Date: 10/10/2005 at 21:59:29
From: TJ
Subject: When is the sum of squares a square number

In a geometry class I was teaching, I used the the formula 

  P(n) = n(n + 1)(2n + 1)/6 

to build up (pardon the pun) the idea of a "pyramidal number" (think 
of a stack of oranges).  I had a sizable list when I stumbled on the 
coincidence that P(24) = 4900, which is a square number.

Looking for more numbers of this sort, I was dismayed to find none 
(aside from P(1) = 1 = 1^2).  I've written a program that searched up
to n = 1,000,000,000, but I'm not sure if the floating point
arithmetic is giving me proper results. 

Now the question is whether it can be shown no more exist?  I tried
setting up a contradiction in the (attempted!) proof below.

We should assume there exists some i = 1, 2, 3 such that 

  P(n) = n(n + 1)(2n + 1)/6 = i^2

and seek a contradiction.

The first place to look is factors that are divisable by 6.  In P(1) =
1*2*3/6, the 6 is cancelled out by the last two factors.  In P(24) =
24*25*50/6, the 6 is cancelled out by the first term.  But with 2n +
1, n + 1 , and n, I can't seem to find a way to narrow all of them out.



Date: 10/11/2005 at 19:33:08
From: Doctor Vogler
Subject: Re: When is the sum of squares a square number

Hi TJ,

Thanks for writing to Dr. Math.  What you have is a cubic Diophantine
equation (which means a polynomial equation where you want integer
solutions).  And it's not an easy one either.

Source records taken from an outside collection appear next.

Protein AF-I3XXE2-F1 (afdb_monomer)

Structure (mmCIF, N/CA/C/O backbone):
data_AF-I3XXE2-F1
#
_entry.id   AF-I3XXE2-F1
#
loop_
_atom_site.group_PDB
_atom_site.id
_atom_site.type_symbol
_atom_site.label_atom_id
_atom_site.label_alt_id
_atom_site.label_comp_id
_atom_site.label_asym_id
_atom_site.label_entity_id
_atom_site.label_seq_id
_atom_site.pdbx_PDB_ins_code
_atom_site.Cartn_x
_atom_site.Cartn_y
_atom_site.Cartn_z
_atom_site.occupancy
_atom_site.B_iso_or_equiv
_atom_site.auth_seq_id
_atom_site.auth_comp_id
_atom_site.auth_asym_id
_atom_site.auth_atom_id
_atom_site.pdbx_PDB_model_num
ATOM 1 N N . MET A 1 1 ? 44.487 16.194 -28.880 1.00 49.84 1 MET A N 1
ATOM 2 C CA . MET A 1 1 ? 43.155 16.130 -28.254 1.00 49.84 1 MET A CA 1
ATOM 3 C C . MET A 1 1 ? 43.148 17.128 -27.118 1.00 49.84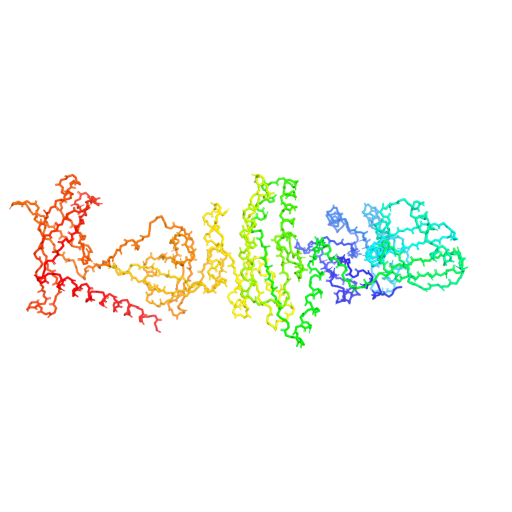 1 MET A C 1
ATOM 5 O O . MET A 1 1 ? 44.046 17.031 -26.292 1.00 49.84 1 MET A O 1
ATOM 9 N N . LEU A 1 2 ? 42.256 18.119 -27.118 1.00 60.84 2 LEU A N 1
ATOM 10 C CA . LEU A 1 2 ? 42.082 19.010 -25.963 1.00 60.84 2 LEU A CA 1
ATOM 11 C C . LEU A 1 2 ? 41.504 18.194 -24.790 1.00 60.84 2 LEU A C 1
ATOM 13 O O . LEU A 1 2 ? 40.853 17.176 -25.013 1.00 60.84 2 LEU A O 1
ATOM 17 N N . LEU A 1 3 ? 41.729 18.614 -23.539 1.00 61.66 3 LEU A N 1
ATOM 18 C CA . LEU A 1 3 ? 41.143 17.947 -22.361 1.00 61.66 3 LEU A CA 1
ATOM 19 C C . LEU A 1 3 ? 39.611 17.828 -22.488 1.00 61.66 3 LEU A C 1
ATOM 21 O O . LEU A 1 3 ? 39.029 16.824 -22.094 1.00 61.66 3 LEU A O 1
ATOM 25 N N . GLU A 1 4 ? 38.973 18.821 -23.106 1.00 63.56 4 GLU A N 1
ATOM 26 C CA . GLU A 1 4 ? 37.538 18.836 -23.408 1.00 63.56 4 GLU A CA 1
ATOM 27 C C . GLU A 1 4 ? 37.115 17.728 -24.384 1.00 63.56 4 GLU A C 1
ATOM 29 O O . GLU A 1 4 ? 36.099 17.076 -24.152 1.00 63.56 4 GLU A O 1
ATOM 34 N N . ASP A 1 5 ? 37.915 17.459 -25.420 1.00 61.53 5 ASP A N 1
ATOM 35 C CA . ASP A 1 5 ? 37.657 16.382 -26.384 1.00 61.53 5 ASP A CA 1
ATOM 36 C C . ASP A 1 5 ? 37.700 15.016 -25.685 1.00 61.53 5 ASP A C 1
ATOM 38 O O . ASP A 1 5 ? 36.823 14.180 -25.884 1.00 61.53 5 ASP A O 1
ATOM 42 N N . PHE A 1 6 ? 38.672 14.809 -24.788 1.00 65.94 6 PHE A N 1
ATOM 43 C CA . PHE A 1 6 ? 38.775 13.582 -23.994 1.00 65.94 6 PHE A CA 1
ATOM 44 C C . PHE A 1 6 ? 37.578 13.398 -23.063 1.00 65.94 6 PHE A C 1
ATOM 46 O O . PHE A 1 6 ? 37.001 12.312 -23.008 1.00 65.94 6 PHE A O 1
ATOM 53 N N . LEU A 1 7 ? 37.179 14.446 -22.341 1.00 66.00 7 LEU A N 1
ATOM 54 C CA . LEU A 1 7 ? 36.018 14.381 -21.453 1.00 66.00 7 LEU A CA 1
ATOM 55 C C . LEU A 1 7 ? 34.719 14.178 -22.241 1.00 66.00 7 LEU A C 1
ATOM 57 O O . LEU A 1 7 ? 33.814 13.497 -21.763 1.00 66.00 7 LEU A O 1
ATOM 61 N N . HIS A 1 8 ? 34.634 14.701 -23.466 1.00 67.31 8 HIS A N 1
ATOM 62 C CA . HIS A 1 8 ? 33.523 14.415 -24.363 1.00 67.31 8 HIS A CA 1
ATOM 63 C C . HIS A 1 8 ? 33.535 12.948 -24.824 1.00 67.31 8 HIS A C 1
ATOM 65 O O . HIS A 1 8 ? 32.492 12.290 -24.804 1.00 67.31 8 HIS A O 1
ATOM 71 N N . GLU A 1 9 ? 34.674 12.419 -25.267 1.00 64.75 9 GLU A N 1
ATOM 72 C CA . GLU A 1 9 ? 34.792 11.040 -25.763 1.00 64.75 9 GLU A CA 1
ATOM 73 C C . GLU A 1 9 ? 34.589 10.001 -24.656 1.00 64.75 9 GLU A C 1
ATOM 75 O O . GLU A 1 9 ? 34.000 8.944 -24.890 1.00 64.75 9 GLU A O 1
ATOM 80 N N . THR A 1 10 ? 34.998 10.327 -23.429 1.00 66.25 10 THR A N 1
ATOM 81 C CA . THR A 1 10 ? 34.902 9.444 -22.259 1.00 66.25 10 THR A CA 1
ATOM 82 C C . THR A 1 10 ? 33.691 9.710 -21.370 1.00 66.25 10 THR A C 1
ATOM 84 O O . THR A 1 10 ? 33.535 9.021 -20.369 1.00 66.25 10 THR A O 1
ATOM 87 N N . ARG A 1 11 ? 32.759 10.588 -21.778 1.00 70.06 11 ARG A N 1
ATOM 88 C CA . ARG A 1 11 ? 31.555 10.988 -21.010 1.00 70.06 11 ARG A CA 1
ATOM 89 C C . ARG A 1 11 ? 30.692 9.843 -20.465 1.00 70.06 11 ARG A C 1
ATOM 91 O O . ARG A 1 11 ? 29.892 10.049 -19.558 1.00 70.06 11 ARG A O 1
ATOM 98 N N . SER A 1 12 ? 30.797 8.663 -21.074 1.00 62.78 12 SER A N 1
ATOM 99 C CA . SER A 1 12 ? 30.055 7.447 -20.720 1.00 62.78 12 SER A CA 1
ATOM 100 C C . SER A 1 12 ? 30.816 6.501 -19.781 1.00 62.78 12 SER A C 1
ATOM 102 O O . SER A 1 12 ? 30.238 5.521 -19.315 1.00 62.78 12 SER A O 1
ATOM 104 N N . LEU A 1 13 ? 32.090 6.783 -19.496 1.00 74.25 13 LEU A N 1
ATOM 105 C CA . LEU A 1 13 ? 32.965 6.002 -18.625 1.00 74.25 13 LEU A CA 1
ATOM 106 C C . LEU A 1 13 ? 33.053 6.643 -17.238 1.00 74.25 13 LEU A C 1
ATOM 108 O O . LEU A 1 13 ? 33.002 7.860 -17.080 1.00 74.25 13 LEU A O 1
ATOM 112 N N . SER A 1 14 ? 33.210 5.819 -16.210 1.00 83.44 14 SER A N 1
ATOM 113 C CA . SER A 1 14 ? 33.426 6.293 -14.843 1.00 83.44 14 SER A CA 1
ATOM 114 C C . SER A 1 14 ? 34.903 6.622 -14.601 1.00 83.44 14 SER A C 1
ATOM 116 O O . SER A 1 14 ? 35.786 5.803 -14.867 1.00 83.44 14 SER A O 1
ATOM 118 N N . VAL A 1 15 ? 35.184 7.821 -14.082 1.00 85.19 15 VAL A N 1
ATOM 119 C CA . VAL A 1 15 ? 36.554 8.303 -13.846 1.00 85.19 15 VAL A CA 1
ATOM 120 C C . VAL A 1 15 ? 36.760 8.532 -12.355 1.00 85.19 15 VAL A C 1
ATOM 122 O O . VAL A 1 15 ? 35.983 9.237 -11.711 1.00 85.19 15 VAL A O 1
ATOM 125 N N . ALA A 1 16 ? 37.815 7.947 -11.795 1.00 87.69 16 ALA A N 1
ATOM 126 C CA . ALA A 1 16 ? 38.194 8.156 -10.406 1.00 87.69 16 ALA A CA 1
ATOM 127 C C . ALA A 1 16 ? 39.596 8.761 -10.302 1.00 87.69 16 ALA A C 1
ATOM 129 O O . ALA A 1 16 ? 40.557 8.245 -10.870 1.00 87.69 16 ALA A O 1
ATOM 130 N N . HIS A 1 17 ? 39.708 9.833 -9.526 1.00 88.88 17 HIS A N 1
ATOM 131 C CA . HIS A 1 17 ? 40.954 10.486 -9.164 1.00 88.88 17 HIS A CA 1
ATOM 132 C C . HIS A 1 17 ? 41.304 10.167 -7.704 1.00 88.88 17 HIS A C 1
ATOM 134 O O . HIS A 1 17 ? 40.555 10.487 -6.786 1.00 88.88 17 HIS A O 1
ATOM 140 N N . LEU A 1 18 ? 42.432 9.510 -7.470 1.00 89.00 18 LEU A N 1
ATOM 141 C CA . LEU A 1 18 ? 42.912 9.111 -6.153 1.00 89.00 18 LEU A CA 1
ATOM 142 C C . LEU A 1 18 ? 44.161 9.911 -5.788 1.00 89.00 18 LEU A C 1
ATOM 144 O O . LEU A 1 18 ? 45.093 9.977 -6.583 1.00 89.00 18 LEU A O 1
ATOM 148 N N . TYR A 1 19 ? 44.227 10.445 -4.574 1.00 88.69 19 TYR A N 1
ATOM 149 C CA . TYR A 1 19 ? 45.392 11.199 -4.102 1.00 88.69 19 TYR A CA 1
ATOM 150 C C . TYR A 1 19 ? 45.650 10.962 -2.610 1.00 88.69 19 TYR A C 1
ATOM 152 O O . TYR A 1 19 ? 44.798 10.431 -1.895 1.00 88.69 19 TYR A O 1
ATOM 160 N N . PHE A 1 20 ? 46.839 11.341 -2.136 1.00 84.94 20 PHE A N 1
ATOM 161 C CA . PHE A 1 20 ? 47.211 11.317 -0.717 1.00 84.94 20 PHE A CA 1
ATOM 162 C C . PHE A 1 20 ? 47.360 12.752 -0.201 1.00 84.94 20 PHE A C 1
ATOM 164 O O . PHE A 1 20 ? 48.051 13.549 -0.832 1.00 84.94 20 PHE A O 1
ATOM 171 N N . HIS A 1 21 ? 46.772 13.053 0.959 1.00 82.75 21 HIS A N 1
ATOM 172 C CA . HIS A 1 21 ? 46.692 14.399 1.544 1.00 82.75 21 HIS A CA 1
ATOM 173 C C . HIS A 1 21 ? 45.854 15.380 0.706 1.00 82.75 21 HIS A C 1
ATOM 175 O O . HIS A 1 21 ? 44.634 15.402 0.841 1.00 82.75 21 HIS A O 1
ATOM 181 N N . GLU A 1 22 ? 46.492 16.178 -0.151 1.00 81.81 22 GLU A N 1
ATOM 182 C CA . GLU A 1 22 ? 45.865 17.200 -0.993 1.00 81.81 22 GLU A CA 1
ATOM 183 C C . GLU A 1 22 ? 46.195 16.927 -2.468 1.00 81.81 22 GLU A C 1
ATOM 185 O O . GLU A 1 22 ? 47.330 16.537 -2.764 1.00 81.81 22 GLU A O 1
ATOM 190 N N . PRO A 1 23 ? 45.235 17.123 -3.393 1.00 83.56 23 PRO A N 1
ATOM 191 C CA . PRO A 1 23 ? 45.461 16.893 -4.813 1.00 83.56 23 PRO A CA 1
ATOM 192 C C . PRO A 1 23 ? 46.401 17.963 -5.376 1.00 83.56 23 PRO A C 1
ATOM 194 O O . PRO A 1 23 ? 46.141 19.164 -5.269 1.00 83.56 23 PRO A O 1
ATOM 197 N N . LYS A 1 24 ? 47.497 17.531 -5.998 1.00 83.00 24 LYS A N 1
ATOM 198 C CA . LYS A 1 24 ? 48.479 18.407 -6.648 1.00 83.00 24 LYS A CA 1
ATOM 199 C C . LYS A 1 24 ? 48.099 18.726 -8.098 1.00 83.00 24 LYS A C 1
ATOM 201 O O . LYS A 1 24 ? 48.556 19.743 -8.620 1.00 83.00 24 LYS A O 1
ATOM 206 N N . LEU A 1 25 ? 47.255 17.916 -8.742 1.00 81.25 25 LEU A N 1
ATOM 207 C CA . LEU A 1 25 ? 46.777 18.136 -10.110 1.00 81.25 25 LEU A CA 1
ATOM 208 C C . LEU A 1 25 ? 45.435 18.879 -10.115 1.00 81.25 25 LEU A C 1
ATOM 210 O O . LEU A 1 25 ? 44.374 18.305 -10.372 1.00 81.25 25 LEU A O 1
ATOM 214 N N . THR A 1 26 ? 45.471 20.189 -9.858 1.00 78.38 26 THR A N 1
ATOM 215 C CA . THR A 1 26 ? 44.259 21.030 -9.846 1.00 78.38 26 THR A CA 1
ATOM 216 C C . THR A 1 26 ? 43.567 21.132 -11.209 1.00 78.38 26 THR A C 1
ATOM 218 O O . THR A 1 26 ? 42.389 21.476 -11.268 1.00 78.38 26 THR A O 1
ATOM 221 N N . LEU A 1 27 ? 44.244 20.763 -12.303 1.00 74.00 27 LEU A N 1
ATOM 222 C CA . LEU A 1 27 ? 43.654 20.620 -13.641 1.00 74.00 27 LEU A CA 1
ATOM 223 C C . LEU A 1 27 ? 42.441 19.672 -13.668 1.00 74.00 27 LEU A C 1
ATOM 225 O O . LEU A 1 27 ? 41.511 19.879 -14.452 1.00 74.00 27 LEU A O 1
ATOM 229 N N . PHE A 1 28 ? 42.401 18.670 -12.784 1.00 76.62 28 PHE A N 1
ATOM 230 C CA . PHE A 1 28 ? 41.263 17.758 -12.683 1.00 76.62 28 PHE A CA 1
ATOM 231 C C . PHE A 1 28 ? 40.023 18.374 -12.017 1.00 76.62 28 PHE A C 1
AT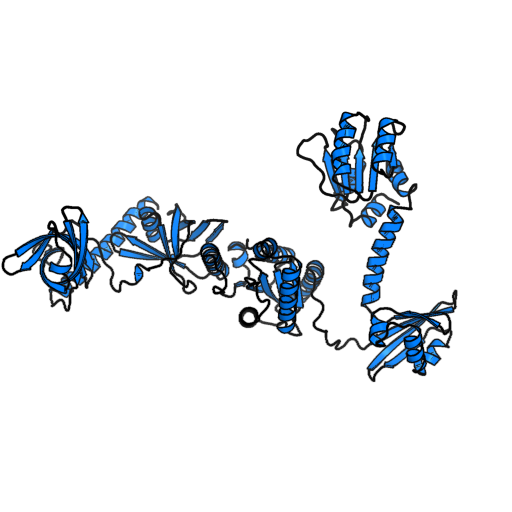OM 233 O O . PHE A 1 28 ? 38.933 17.830 -12.175 1.00 76.62 28 PHE A O 1
ATOM 240 N N . GLU A 1 29 ? 40.129 19.522 -11.339 1.00 73.69 29 GLU A N 1
ATOM 241 C CA . GLU A 1 29 ? 38.956 20.202 -10.765 1.00 73.69 29 GLU A CA 1
ATOM 242 C C . GLU A 1 29 ? 38.036 20.769 -11.853 1.00 73.69 29 GLU A C 1
ATOM 244 O O . GLU A 1 29 ? 36.814 20.661 -11.747 1.00 73.69 29 GLU A O 1
ATOM 249 N N . ASN A 1 30 ? 38.602 21.286 -12.948 1.00 69.25 30 ASN A N 1
ATOM 250 C CA . ASN A 1 30 ? 37.808 21.703 -14.108 1.00 69.25 30 ASN A CA 1
ATOM 251 C C . ASN A 1 30 ? 37.157 20.496 -14.799 1.00 69.25 30 ASN A C 1
ATOM 253 O O . ASN A 1 30 ? 35.985 20.556 -15.169 1.00 69.25 30 ASN A O 1
ATOM 257 N N . ALA A 1 31 ? 37.882 19.379 -14.916 1.00 69.25 31 ALA A N 1
ATOM 258 C CA . ALA A 1 31 ? 37.351 18.140 -15.486 1.00 69.25 31 ALA A CA 1
ATOM 259 C C . ALA A 1 31 ? 36.200 17.550 -14.652 1.00 69.25 31 ALA A C 1
ATOM 261 O O . ALA A 1 31 ? 35.229 17.027 -15.195 1.00 69.25 31 ALA A O 1
ATOM 262 N N . LYS A 1 32 ? 36.270 17.682 -13.325 1.00 71.62 32 LYS A N 1
ATOM 263 C CA . LYS A 1 32 ? 35.228 17.239 -12.394 1.00 71.62 32 LYS A CA 1
ATOM 264 C C . LYS A 1 32 ? 33.922 18.022 -12.535 1.00 71.62 32 LYS A C 1
ATOM 266 O O . LYS A 1 32 ? 32.854 17.465 -12.305 1.00 71.62 32 LYS A O 1
ATOM 271 N N . GLN A 1 33 ? 33.992 19.300 -12.910 1.00 71.19 33 GLN A N 1
ATOM 272 C CA . GLN A 1 33 ? 32.798 20.125 -13.129 1.00 71.19 33 GLN A CA 1
ATOM 273 C C . GLN A 1 33 ? 32.081 19.786 -14.439 1.00 71.19 33 GLN A C 1
ATOM 275 O O . GLN A 1 33 ? 30.863 19.931 -14.527 1.00 71.19 33 GLN A O 1
ATOM 280 N N . THR A 1 34 ? 32.822 19.344 -15.454 1.00 67.88 34 THR A N 1
ATOM 281 C CA . THR A 1 34 ? 32.298 19.097 -16.804 1.00 67.88 34 THR A CA 1
ATOM 282 C C . THR A 1 34 ? 31.955 17.631 -17.062 1.00 67.88 34 THR A C 1
ATOM 284 O O . THR A 1 34 ? 31.123 17.348 -17.923 1.00 67.88 34 THR A O 1
ATOM 287 N N . HIS A 1 35 ? 32.536 16.697 -16.304 1.00 72.62 35 HIS A N 1
ATOM 288 C CA . HIS A 1 35 ? 32.346 15.264 -16.497 1.00 72.62 35 HIS A CA 1
ATOM 289 C C . HIS A 1 35 ? 31.454 14.639 -15.400 1.00 72.62 35 HIS A C 1
ATOM 291 O O . HIS A 1 35 ? 31.875 14.525 -14.247 1.00 72.62 35 HIS A O 1
ATOM 297 N N . PRO A 1 36 ? 30.242 14.150 -15.733 1.00 70.31 36 PRO A N 1
ATOM 298 C CA . PRO A 1 36 ? 29.206 13.789 -14.753 1.00 70.31 36 PRO A CA 1
ATOM 299 C C . PRO A 1 36 ? 29.562 12.606 -13.836 1.00 70.31 36 PRO A C 1
ATOM 301 O O . PRO A 1 36 ? 28.997 12.472 -12.753 1.00 70.31 36 PRO A O 1
ATOM 304 N N . HIS A 1 37 ? 30.502 11.752 -14.252 1.00 79.75 37 HIS A N 1
ATOM 305 C CA . HIS A 1 37 ? 30.937 10.561 -13.509 1.00 79.75 37 HIS A CA 1
ATOM 306 C C . HIS A 1 37 ? 32.393 10.629 -13.024 1.00 79.75 37 HIS A C 1
ATOM 308 O O . HIS A 1 37 ? 33.038 9.593 -12.868 1.00 79.75 37 HIS A O 1
ATOM 314 N N . PHE A 1 38 ? 32.920 11.839 -12.815 1.00 84.69 38 PHE A N 1
ATOM 315 C CA . PHE A 1 38 ? 34.266 12.048 -12.285 1.00 84.69 38 PHE A CA 1
ATOM 316 C C . PHE A 1 38 ? 34.226 12.227 -10.762 1.00 84.69 38 PHE A C 1
ATOM 318 O O . PHE A 1 38 ? 33.630 13.175 -10.250 1.00 84.69 38 PHE A O 1
ATOM 325 N N . LEU A 1 39 ? 34.881 11.335 -10.019 1.00 85.44 39 LEU A N 1
ATOM 326 C CA . LEU A 1 39 ? 34.938 11.377 -8.555 1.00 85.44 39 LEU A CA 1
ATOM 327 C C . LEU A 1 39 ? 36.384 11.444 -8.063 1.00 85.44 39 LEU A C 1
ATOM 329 O O . LEU A 1 39 ? 37.253 10.785 -8.624 1.00 85.44 39 LEU A O 1
ATOM 333 N N . SER A 1 40 ? 36.632 12.189 -6.984 1.00 86.00 40 SER A N 1
ATOM 334 C CA . SER A 1 40 ? 37.962 12.297 -6.371 1.00 86.00 40 SER A CA 1
ATOM 335 C C . SER A 1 40 ? 37.949 11.756 -4.943 1.00 86.00 40 SER A C 1
ATOM 337 O O . SER A 1 40 ? 37.007 12.029 -4.199 1.00 86.00 40 SER A O 1
ATOM 339 N N . PHE A 1 41 ? 38.988 11.022 -4.545 1.00 86.62 41 PHE A N 1
ATOM 340 C CA . PHE A 1 41 ? 39.075 10.369 -3.241 1.00 86.62 41 PHE A CA 1
ATOM 341 C C . PHE A 1 41 ? 40.442 10.593 -2.588 1.00 86.62 41 PHE A C 1
ATOM 343 O O . PHE A 1 41 ? 41.481 10.260 -3.164 1.00 86.62 41 PHE A O 1
ATOM 350 N N . ASN A 1 42 ? 40.420 11.074 -1.343 1.00 85.44 42 ASN A N 1
ATOM 351 C CA . ASN A 1 42 ? 41.594 11.098 -0.479 1.00 85.44 42 ASN A CA 1
ATOM 352 C C . ASN A 1 42 ? 41.824 9.702 0.110 1.00 85.44 42 ASN A C 1
ATOM 354 O O . ASN A 1 42 ? 41.038 9.211 0.923 1.00 85.44 42 ASN A O 1
ATOM 358 N N . LEU A 1 43 ? 42.928 9.076 -0.285 1.00 82.06 43 LEU A N 1
ATOM 359 C CA . LEU A 1 43 ? 43.324 7.745 0.146 1.00 82.06 43 LEU A CA 1
ATOM 360 C C . LEU A 1 43 ? 43.887 7.700 1.563 1.00 82.06 43 LEU A C 1
ATOM 362 O O . LEU A 1 43 ? 44.427 6.667 1.924 1.00 82.06 43 LEU A O 1
ATOM 366 N N . GLU A 1 44 ? 43.810 8.750 2.374 1.00 77.62 44 GLU A N 1
ATOM 367 C CA . GLU A 1 44 ? 44.164 8.667 3.796 1.00 77.62 44 GLU A CA 1
ATOM 368 C C . GLU A 1 44 ? 42.950 8.504 4.704 1.00 77.62 44 GLU A C 1
ATOM 370 O O . GLU A 1 44 ? 43.038 7.816 5.721 1.00 77.62 44 GLU A O 1
ATOM 375 N N . GLU A 1 45 ? 41.795 9.004 4.280 1.00 77.88 45 GLU A N 1
ATOM 376 C CA . GLU A 1 45 ? 40.541 8.920 5.021 1.00 77.88 45 GLU A CA 1
ATOM 377 C C . GLU A 1 45 ? 39.990 7.484 4.986 1.00 77.88 45 GLU A C 1
ATOM 379 O O . GLU A 1 45 ? 39.801 6.892 3.922 1.00 77.88 45 GLU A O 1
ATOM 384 N N . GLU A 1 46 ? 39.747 6.885 6.157 1.00 56.06 46 GLU A N 1
ATOM 385 C CA . GLU A 1 46 ? 39.367 5.464 6.289 1.00 56.06 46 GLU A CA 1
ATOM 386 C C . GLU A 1 46 ? 38.021 5.103 5.625 1.00 56.06 46 GLU A C 1
ATOM 388 O O . GLU A 1 46 ? 37.785 3.932 5.334 1.00 56.06 46 GLU A O 1
ATOM 393 N N . ASN A 1 47 ? 37.177 6.093 5.306 1.00 55.81 47 ASN A N 1
ATOM 394 C CA . ASN A 1 47 ? 35.850 5.894 4.705 1.00 55.81 47 ASN A CA 1
ATOM 395 C C . ASN A 1 47 ? 35.788 6.115 3.181 1.00 55.81 47 ASN A C 1
ATOM 397 O O . ASN A 1 47 ? 34.747 5.855 2.578 1.00 55.81 47 ASN A O 1
ATOM 401 N N . ASN A 1 48 ? 36.878 6.545 2.539 1.00 55.62 48 ASN A N 1
ATOM 402 C CA . ASN A 1 48 ? 36.903 6.839 1.105 1.00 55.62 48 ASN A CA 1
ATOM 403 C C . ASN A 1 48 ? 37.566 5.694 0.330 1.00 55.62 48 ASN A C 1
ATOM 405 O O . ASN A 1 48 ? 38.761 5.711 0.038 1.00 55.62 48 ASN A O 1
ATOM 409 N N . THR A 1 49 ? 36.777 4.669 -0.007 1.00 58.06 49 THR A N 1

My first thought is that you have an elliptic curve.  Your equation is

  6*i^2 = n(n + 1)(2n + 1).

You can put this into standard form for an elliptic curve by assigning

  y = 72i
  x = 12n + 6

and then your equation becomes

  y^2 = x^3 - 36x

or

  y^2 = x(x - 6)(x + 6).

The theory of elliptic curves is deep and rich, and there is a lot 
more than I can explain in an email.  I will say that there is a 
fairly simple method to find all of the rational points on an elliptic
curve, with the caveat that there may be infinitely many.  If (as
happens not infrequently) there are only finitely many rational points
on the elliptic curve, then finding them is pretty easy, and you can
easily pick out the integer points from the list of rational points. 
When there are infinitely many rational points, they form a finitely
generated group, which means that there is a way to "add" points
together (which is done by intersecting lines with the elliptic curve)
and there is a finite collection of generators (special rational
points) such that every rational point is a (finite) sum of several
copies of each of those generators.  There is some talk of this in

  Cubic Diophantine Equation in Three Variables
    http://mathforum.org/library/drmath/view/66650.html 

In your case, those generators are (0, 0), (6, 0), and (-3, 9).  I
found these using some math programs off the internet, GNU Pari, and
MW Rank (both free).  Also, since the first two points have order 2
(adding either to itself will give zero), that means that all rational
points are of the form

  k(-3, 9) + t

where t is either zero, or one of the three points (0, 0), (6, 0), or
their sum (-6, 0).

So the easy way to look for integer points on your curve is to try
various combinations of those generators, and the only ones where y is
an integer divisible by 72 are

  (0, 0)
  (18, 72)
  (294, 5040)

and their negatives

  (0, 0)
  (18, -72)
  (294, -5040).

Those correspond to the solutions you already found, n=0, n=1, and n=24.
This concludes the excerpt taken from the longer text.